Memoization is all about doing the caching. It is a way to store the result of an expensive function so that when we call the function with the same arguments again, we can return the same cached result without recomputing the whole function. This is very useful for heavy calculation and for recursive algorithms. A simple math example like factorial helps to understand this technique clearly.
When a naive recursive factorial runs, every call recomputes all the sub factorials. That can be very slow or very large, and it can take a lot of time and storage. To resolve this problem, we use memoization.
As discussed in
Debounce Javascript Functions Performance, performance techniques like debouncing help in event-heavy code, and memoization helps when repeated pure computations dominate cost.
JavaScript Function Memoization explained

We create a generic memoize helper function. You can name it anything you want, but normally we write it as memoize. The function takes any function as input, keeps a cache object inside, builds a cache key from the arguments, and returns cached values for repeated calls.
function memoize(fn) {
const cache = {}; // stores previous results
return function memoized(...args) {
const key = JSON.stringify(args); // cache key
if (key in cache) {
// return cached value
return cache[key];
}
const result = fn.apply(this, args); // computation
cache[key] = result; // store in cache
return result; // return the result
};
}

This cache object stores the previous results. The cache key is built with JSON.stringify on the incoming arguments. If the cache already has the key, we return the cached value. The line with fn and the arguments is doing the computation part. After that, the computed value is stored inside the cache, and we return the result.
If your inputs might include NaN or tricky numeric cases, make sure you understand how equality and comparisons behave in JavaScript, as covered in
Understanding Nan Javascript Detect Fix.
JavaScript Function Memoization with factorial

Let’s apply the helper to a recursive factorial. The idea is to wrap the recursive implementation inside memoize. The recursive calls should go through the memoized function, so we reference the outer variable inside the function body.
const factorial = memoize(function f(n) {
if (n <= 1) return 1;
return n * factorial(n - 1);
});

This setup ensures the subcalls use the memoized version, which avoids recomputing the same sub factorials again and again.
Run and measure
We will measure the execution time using console.time and console.timeEnd. It is important to use the exact same label with the same capitalization for time and timeEnd.
console.time("First Call");
console.log(factorial(10));
console.timeEnd("First Call");
console.time("Second Call");
console.log(factorial(10));
console.timeEnd("Second Call");

For the first call, it will do the computation of all the values. For the second call with the same argument, it will return the value stored in the cache. For example, you can see a result like the first call taking 0.33 second and the second call taking 0.09 second, which shows it takes much less time when the result is served from the cache.

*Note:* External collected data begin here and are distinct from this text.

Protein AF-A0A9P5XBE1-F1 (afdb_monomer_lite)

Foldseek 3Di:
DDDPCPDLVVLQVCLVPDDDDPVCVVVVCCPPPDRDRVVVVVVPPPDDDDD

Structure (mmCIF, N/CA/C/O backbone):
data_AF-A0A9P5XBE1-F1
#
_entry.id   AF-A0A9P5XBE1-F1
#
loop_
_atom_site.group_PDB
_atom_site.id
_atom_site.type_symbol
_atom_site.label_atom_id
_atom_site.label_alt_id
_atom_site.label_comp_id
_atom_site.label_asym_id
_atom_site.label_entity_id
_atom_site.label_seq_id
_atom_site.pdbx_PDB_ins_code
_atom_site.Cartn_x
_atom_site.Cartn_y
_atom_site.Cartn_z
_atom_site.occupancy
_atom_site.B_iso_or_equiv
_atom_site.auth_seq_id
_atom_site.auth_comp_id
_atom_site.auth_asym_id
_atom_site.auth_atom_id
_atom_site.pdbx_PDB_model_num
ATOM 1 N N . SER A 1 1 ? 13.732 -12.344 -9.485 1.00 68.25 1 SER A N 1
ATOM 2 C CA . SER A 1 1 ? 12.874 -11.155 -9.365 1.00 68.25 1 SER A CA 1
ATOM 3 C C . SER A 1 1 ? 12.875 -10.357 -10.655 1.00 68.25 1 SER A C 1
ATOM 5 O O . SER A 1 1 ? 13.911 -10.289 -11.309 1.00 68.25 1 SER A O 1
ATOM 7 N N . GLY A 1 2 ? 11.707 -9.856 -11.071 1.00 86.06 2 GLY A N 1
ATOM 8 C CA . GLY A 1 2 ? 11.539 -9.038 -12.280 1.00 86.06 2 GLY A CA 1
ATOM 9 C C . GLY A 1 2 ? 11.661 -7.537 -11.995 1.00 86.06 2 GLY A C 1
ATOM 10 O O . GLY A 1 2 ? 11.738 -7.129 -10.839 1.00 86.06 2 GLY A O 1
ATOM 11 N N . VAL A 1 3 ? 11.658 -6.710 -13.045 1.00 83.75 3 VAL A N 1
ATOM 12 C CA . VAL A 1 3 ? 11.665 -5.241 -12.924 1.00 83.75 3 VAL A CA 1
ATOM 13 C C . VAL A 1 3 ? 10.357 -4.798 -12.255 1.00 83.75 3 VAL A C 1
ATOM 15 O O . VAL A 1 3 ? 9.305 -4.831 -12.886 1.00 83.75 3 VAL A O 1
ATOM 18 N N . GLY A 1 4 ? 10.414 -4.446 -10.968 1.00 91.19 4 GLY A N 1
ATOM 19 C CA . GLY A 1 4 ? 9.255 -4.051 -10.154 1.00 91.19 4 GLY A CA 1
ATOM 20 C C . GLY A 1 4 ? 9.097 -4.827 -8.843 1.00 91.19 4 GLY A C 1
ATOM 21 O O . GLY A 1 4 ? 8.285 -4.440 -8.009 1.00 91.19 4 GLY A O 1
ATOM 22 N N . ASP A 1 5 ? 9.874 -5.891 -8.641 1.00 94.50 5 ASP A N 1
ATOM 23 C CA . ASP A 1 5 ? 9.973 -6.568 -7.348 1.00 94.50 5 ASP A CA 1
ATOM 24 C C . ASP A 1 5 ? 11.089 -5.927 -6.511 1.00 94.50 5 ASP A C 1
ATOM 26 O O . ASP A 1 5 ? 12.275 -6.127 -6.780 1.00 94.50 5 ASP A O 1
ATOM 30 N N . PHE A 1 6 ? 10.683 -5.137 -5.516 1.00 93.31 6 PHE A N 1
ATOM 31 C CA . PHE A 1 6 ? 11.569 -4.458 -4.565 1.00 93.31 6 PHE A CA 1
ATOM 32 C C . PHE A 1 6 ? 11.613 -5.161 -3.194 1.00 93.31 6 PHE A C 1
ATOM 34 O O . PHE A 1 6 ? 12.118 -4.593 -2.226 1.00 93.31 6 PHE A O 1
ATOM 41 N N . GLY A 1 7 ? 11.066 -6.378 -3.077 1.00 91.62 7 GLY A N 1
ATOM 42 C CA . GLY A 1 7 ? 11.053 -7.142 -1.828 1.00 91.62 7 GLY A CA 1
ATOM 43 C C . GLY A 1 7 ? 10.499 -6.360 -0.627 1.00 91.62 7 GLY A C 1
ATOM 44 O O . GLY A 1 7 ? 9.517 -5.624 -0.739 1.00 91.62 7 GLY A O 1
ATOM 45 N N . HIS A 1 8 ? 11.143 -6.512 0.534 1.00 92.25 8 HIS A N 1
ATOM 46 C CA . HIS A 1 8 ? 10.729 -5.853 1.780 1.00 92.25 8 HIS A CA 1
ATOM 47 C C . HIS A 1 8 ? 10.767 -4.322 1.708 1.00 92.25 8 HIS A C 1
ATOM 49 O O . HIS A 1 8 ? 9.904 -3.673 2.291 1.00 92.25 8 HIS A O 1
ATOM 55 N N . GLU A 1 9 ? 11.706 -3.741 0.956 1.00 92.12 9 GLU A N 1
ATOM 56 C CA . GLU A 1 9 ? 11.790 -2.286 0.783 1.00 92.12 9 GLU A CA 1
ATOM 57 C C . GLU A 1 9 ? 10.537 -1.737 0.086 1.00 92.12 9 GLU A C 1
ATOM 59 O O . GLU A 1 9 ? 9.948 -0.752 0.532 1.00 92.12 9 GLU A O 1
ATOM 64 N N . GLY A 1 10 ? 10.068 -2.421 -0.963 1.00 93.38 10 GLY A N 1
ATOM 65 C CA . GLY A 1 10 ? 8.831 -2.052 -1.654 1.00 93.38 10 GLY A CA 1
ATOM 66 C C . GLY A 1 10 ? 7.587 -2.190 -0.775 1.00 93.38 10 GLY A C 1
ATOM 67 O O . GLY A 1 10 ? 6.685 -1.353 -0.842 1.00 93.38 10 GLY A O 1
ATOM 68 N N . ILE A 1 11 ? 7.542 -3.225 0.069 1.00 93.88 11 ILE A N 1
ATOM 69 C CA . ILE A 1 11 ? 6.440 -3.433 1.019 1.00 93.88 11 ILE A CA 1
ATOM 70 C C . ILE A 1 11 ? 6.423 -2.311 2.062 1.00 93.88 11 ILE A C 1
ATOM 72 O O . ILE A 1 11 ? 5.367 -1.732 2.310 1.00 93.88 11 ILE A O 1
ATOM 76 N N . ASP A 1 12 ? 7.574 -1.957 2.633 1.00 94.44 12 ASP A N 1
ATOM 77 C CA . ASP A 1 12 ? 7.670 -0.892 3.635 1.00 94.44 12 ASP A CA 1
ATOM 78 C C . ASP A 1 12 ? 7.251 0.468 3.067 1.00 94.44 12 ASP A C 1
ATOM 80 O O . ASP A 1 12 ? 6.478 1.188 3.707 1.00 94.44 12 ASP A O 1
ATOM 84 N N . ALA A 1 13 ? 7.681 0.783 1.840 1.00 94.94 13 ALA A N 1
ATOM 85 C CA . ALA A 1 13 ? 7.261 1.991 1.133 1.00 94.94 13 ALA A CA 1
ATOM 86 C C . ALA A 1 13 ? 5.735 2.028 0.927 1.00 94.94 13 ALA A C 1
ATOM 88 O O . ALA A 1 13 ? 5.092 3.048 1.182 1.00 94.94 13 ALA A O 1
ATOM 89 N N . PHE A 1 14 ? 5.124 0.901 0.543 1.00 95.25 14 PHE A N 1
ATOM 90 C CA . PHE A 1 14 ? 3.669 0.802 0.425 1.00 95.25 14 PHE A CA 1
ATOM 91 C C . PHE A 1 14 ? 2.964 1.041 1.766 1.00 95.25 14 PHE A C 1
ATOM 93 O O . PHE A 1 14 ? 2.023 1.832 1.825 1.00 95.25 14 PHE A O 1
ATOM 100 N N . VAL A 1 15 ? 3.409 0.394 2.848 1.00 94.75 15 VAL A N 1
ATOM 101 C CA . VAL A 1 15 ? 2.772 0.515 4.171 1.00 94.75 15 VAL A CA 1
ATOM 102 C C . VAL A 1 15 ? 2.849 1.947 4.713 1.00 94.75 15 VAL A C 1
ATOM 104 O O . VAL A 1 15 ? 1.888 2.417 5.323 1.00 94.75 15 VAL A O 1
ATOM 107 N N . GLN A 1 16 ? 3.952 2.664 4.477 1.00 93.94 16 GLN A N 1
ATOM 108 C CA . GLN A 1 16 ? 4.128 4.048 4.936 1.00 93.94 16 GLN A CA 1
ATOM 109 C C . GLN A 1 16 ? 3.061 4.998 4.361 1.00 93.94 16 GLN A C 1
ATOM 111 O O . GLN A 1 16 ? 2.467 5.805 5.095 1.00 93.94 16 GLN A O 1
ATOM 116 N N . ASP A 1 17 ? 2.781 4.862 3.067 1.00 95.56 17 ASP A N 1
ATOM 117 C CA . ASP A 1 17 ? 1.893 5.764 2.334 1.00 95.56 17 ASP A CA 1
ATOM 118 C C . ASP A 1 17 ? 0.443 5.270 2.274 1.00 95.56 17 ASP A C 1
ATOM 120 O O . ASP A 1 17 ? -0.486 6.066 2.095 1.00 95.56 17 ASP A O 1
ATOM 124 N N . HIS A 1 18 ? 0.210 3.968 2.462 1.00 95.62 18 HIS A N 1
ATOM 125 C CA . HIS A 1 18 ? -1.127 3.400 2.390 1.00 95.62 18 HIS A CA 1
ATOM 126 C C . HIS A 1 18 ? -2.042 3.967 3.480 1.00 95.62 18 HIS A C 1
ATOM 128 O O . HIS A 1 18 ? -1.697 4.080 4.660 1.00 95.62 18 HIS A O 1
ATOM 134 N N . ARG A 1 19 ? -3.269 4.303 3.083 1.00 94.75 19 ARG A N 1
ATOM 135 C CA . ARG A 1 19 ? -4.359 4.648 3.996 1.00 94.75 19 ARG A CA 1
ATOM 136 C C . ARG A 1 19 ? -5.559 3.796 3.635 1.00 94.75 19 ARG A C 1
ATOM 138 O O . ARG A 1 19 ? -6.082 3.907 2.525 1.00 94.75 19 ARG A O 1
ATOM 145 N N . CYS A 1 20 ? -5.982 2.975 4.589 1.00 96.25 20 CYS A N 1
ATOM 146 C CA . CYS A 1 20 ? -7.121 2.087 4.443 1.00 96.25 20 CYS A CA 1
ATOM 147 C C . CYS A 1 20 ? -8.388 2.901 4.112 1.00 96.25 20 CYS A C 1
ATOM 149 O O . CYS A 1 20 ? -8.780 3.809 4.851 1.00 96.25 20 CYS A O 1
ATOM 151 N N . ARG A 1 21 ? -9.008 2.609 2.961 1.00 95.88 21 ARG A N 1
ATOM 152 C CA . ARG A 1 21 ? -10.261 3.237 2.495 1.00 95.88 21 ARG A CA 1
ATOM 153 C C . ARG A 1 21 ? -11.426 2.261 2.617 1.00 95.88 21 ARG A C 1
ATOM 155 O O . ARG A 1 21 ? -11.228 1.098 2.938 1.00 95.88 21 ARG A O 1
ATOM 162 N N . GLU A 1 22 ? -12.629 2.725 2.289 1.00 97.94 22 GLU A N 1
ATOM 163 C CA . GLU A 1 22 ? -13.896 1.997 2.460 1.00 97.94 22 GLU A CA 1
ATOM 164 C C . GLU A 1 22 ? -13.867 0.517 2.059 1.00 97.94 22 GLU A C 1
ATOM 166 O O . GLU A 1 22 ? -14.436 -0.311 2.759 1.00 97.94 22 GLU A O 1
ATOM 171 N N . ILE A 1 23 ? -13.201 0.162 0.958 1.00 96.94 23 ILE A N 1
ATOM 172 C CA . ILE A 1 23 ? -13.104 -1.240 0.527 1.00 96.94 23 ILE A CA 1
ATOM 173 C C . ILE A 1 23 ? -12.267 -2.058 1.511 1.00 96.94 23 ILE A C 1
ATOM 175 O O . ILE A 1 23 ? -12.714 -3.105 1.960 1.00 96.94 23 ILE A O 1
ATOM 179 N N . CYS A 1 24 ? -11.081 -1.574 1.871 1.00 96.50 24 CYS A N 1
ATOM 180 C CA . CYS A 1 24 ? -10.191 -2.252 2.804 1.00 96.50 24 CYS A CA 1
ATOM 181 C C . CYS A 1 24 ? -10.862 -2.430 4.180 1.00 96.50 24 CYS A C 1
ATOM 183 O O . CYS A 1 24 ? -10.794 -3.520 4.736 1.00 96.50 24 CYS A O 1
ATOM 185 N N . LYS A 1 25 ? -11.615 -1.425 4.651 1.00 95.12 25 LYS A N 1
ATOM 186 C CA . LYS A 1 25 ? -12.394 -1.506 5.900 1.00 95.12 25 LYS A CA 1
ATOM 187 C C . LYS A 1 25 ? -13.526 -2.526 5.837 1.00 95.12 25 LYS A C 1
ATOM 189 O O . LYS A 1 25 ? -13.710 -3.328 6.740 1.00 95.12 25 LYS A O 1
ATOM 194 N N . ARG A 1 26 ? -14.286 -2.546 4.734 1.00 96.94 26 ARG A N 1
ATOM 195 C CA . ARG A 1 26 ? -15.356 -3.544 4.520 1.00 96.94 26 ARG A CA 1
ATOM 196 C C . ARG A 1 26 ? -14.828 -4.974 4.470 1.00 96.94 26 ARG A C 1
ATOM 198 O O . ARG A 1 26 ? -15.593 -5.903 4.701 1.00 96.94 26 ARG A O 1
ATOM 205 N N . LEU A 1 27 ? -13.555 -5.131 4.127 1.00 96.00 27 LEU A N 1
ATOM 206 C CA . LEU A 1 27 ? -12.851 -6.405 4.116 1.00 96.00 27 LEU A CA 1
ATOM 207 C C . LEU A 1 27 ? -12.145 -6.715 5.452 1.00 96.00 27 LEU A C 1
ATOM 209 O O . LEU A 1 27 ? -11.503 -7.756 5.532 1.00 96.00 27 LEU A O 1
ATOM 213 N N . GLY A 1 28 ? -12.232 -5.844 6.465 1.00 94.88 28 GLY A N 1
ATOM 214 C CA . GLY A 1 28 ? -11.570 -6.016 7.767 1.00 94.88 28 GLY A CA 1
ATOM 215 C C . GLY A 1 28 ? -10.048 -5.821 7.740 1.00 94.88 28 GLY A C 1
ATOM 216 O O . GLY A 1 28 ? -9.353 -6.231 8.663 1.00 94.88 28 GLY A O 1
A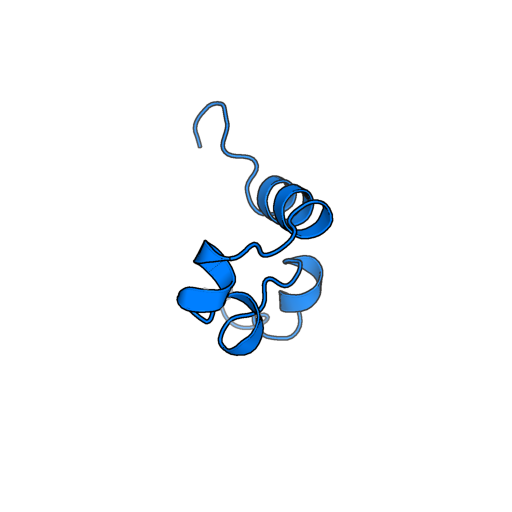TOM 217 N N . LEU A 1 29 ? -9.492 -5.221 6.679 1.00 93.75 29 LEU A N 1
ATOM 218 C CA . LEU A 1 29 ? -8.037 -5.114 6.489 1.00 93.75 29 LEU A CA 1
ATOM 219 C C . LEU A 1 29 ? -7.375 -3.985 7.299 1.00 93.75 29 LEU A C 1
ATOM 221 O O . LEU A 1 29 ? -6.154 -3.851 7.276 1.00 93.75 29 LEU A O 1
ATOM 225 N N . ASP A 1 30 ? -8.151 -3.131 7.965 1.00 91.12 30 ASP A N 1
ATOM 226 C CA . ASP A 1 30 ? -7.647 -2.189 8.969 1.00 91.12 30 ASP A CA 1
ATOM 227 C C . ASP A 1 30 ? -7.557 -2.796 10.365 1.00 91.12 30 ASP A C 1
ATOM 229 O O . ASP A 1 30 ? -6.556 -2.564 11.040 1.00 91.12 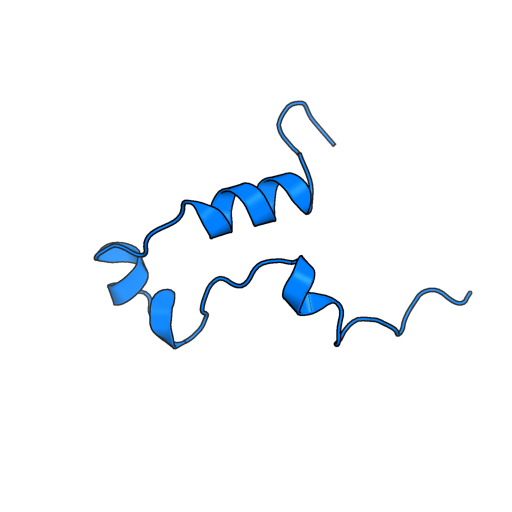30 ASP A O 1
ATOM 233 N N . ASP A 1 31 ? -8.576 -3.545 10.781 1.00 86.81 31 ASP A N 1
ATOM 234 C CA . ASP A 1 31 ? -8.710 -3.983 12.172 1.00 86.81 31 ASP A CA 1
ATOM 235 C C . ASP A 1 31 ? -8.242 -5.429 12.385 1.00 86.81 31 ASP A C 1
ATOM 237 O O . ASP A 1 31 ? -7.459 -5.698 13.297 1.00 86.81 31 ASP A O 1
ATOM 241 N N . ASP A 1 32 ? -8.672 -6.359 11.528 1.00 91.19 32 ASP A N 1
ATOM 242 C CA . ASP A 1 32 ? -8.396 -7.789 11.710 1.00 91.19 32 ASP A CA 1
ATOM 243 C C . ASP A 1 32 ? -6.986 -8.165 11.231 1.00 91.19 32 ASP A C 1
ATOM 245 O O . ASP A 1 32 ? -6.340 -9.053 11.792 1.00 91.19 32 ASP A O 1
ATOM 249 N N . VAL A 1 33 ? -6.499 -7.486 10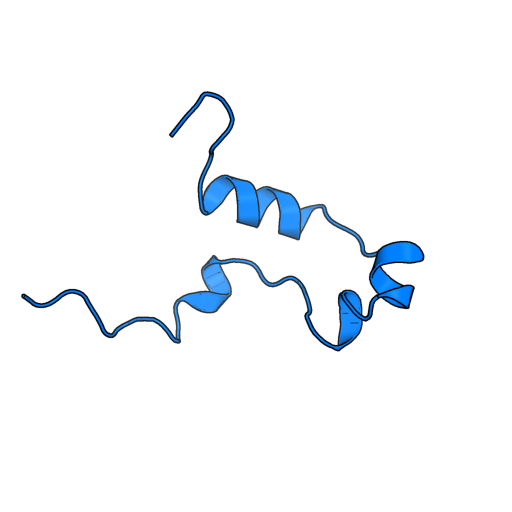.186 1.00 87.88 33 VAL A N 1
ATOM 250 C CA . VAL A 1 33 ? -5.179 -7.727 9.575 1.00 87.88 33 VAL A CA 1
ATOM 251 C C . VAL A 1 33 ? -4.449 -6.416 9.247 1.00 87.88 33 VAL A C 1
ATOM 253 O O . VAL A 1 33 ? -4.207 -6.107 8.078 1.00 87.88 33 VAL A O 1
ATOM 256 N N . PRO A 1 34 ? -4.068 -5.622 10.266 1.00 85.69 34 PRO A N 1
ATOM 257 C CA . PRO A 1 34 ? -3.448 -4.324 10.046 1.00 85.69 34 PRO A CA 1
ATOM 258 C C . PRO A 1 34 ? -2.112 -4.452 9.309 1.00 85.69 34 PRO A C 1
ATOM 260 O O . PRO A 1 34 ? -1.242 -5.247 9.674 1.00 85.69 34 PRO A O 1
ATOM 263 N N . LEU A 1 35 ? -1.916 -3.603 8.298 1.00 90.69 35 LEU A N 1
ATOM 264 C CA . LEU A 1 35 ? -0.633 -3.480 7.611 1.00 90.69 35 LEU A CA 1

If you are working on time-based logic and DOM updates, see the practical example in
Real Time Countdown Timer Javascript Dom. Memoization focuses on pure computations, while a countdown timer focuses on scheduling and rendering updates.
Steps to implement JavaScript Function Memoization

Step 1: Write a generic memoize function that closes over an internal cache object.

Step 2: Build a stable cache key from the function arguments, for example with JSON.stringify.

Step 3: If the key exists in the cache, return the cached value.

Step 4: If not, compute the result by calling the original function, store it in the cache, and return it.

Step 5: Wrap your expensive or recursive function, like factorial, with memoize and make sure recursive calls go through the memoized function.
Final thoughts
Memoization stores results of expensive function calls so repeated calls with the same input return a cached value. It is especially useful for heavy calculation and recursive algorithms. The helper shown above is the basic syntax and the way to create a memoization function. Remember to use consistent console.time labels to see the timing difference clearly, and apply the pattern to computations that repeat with the same inputs.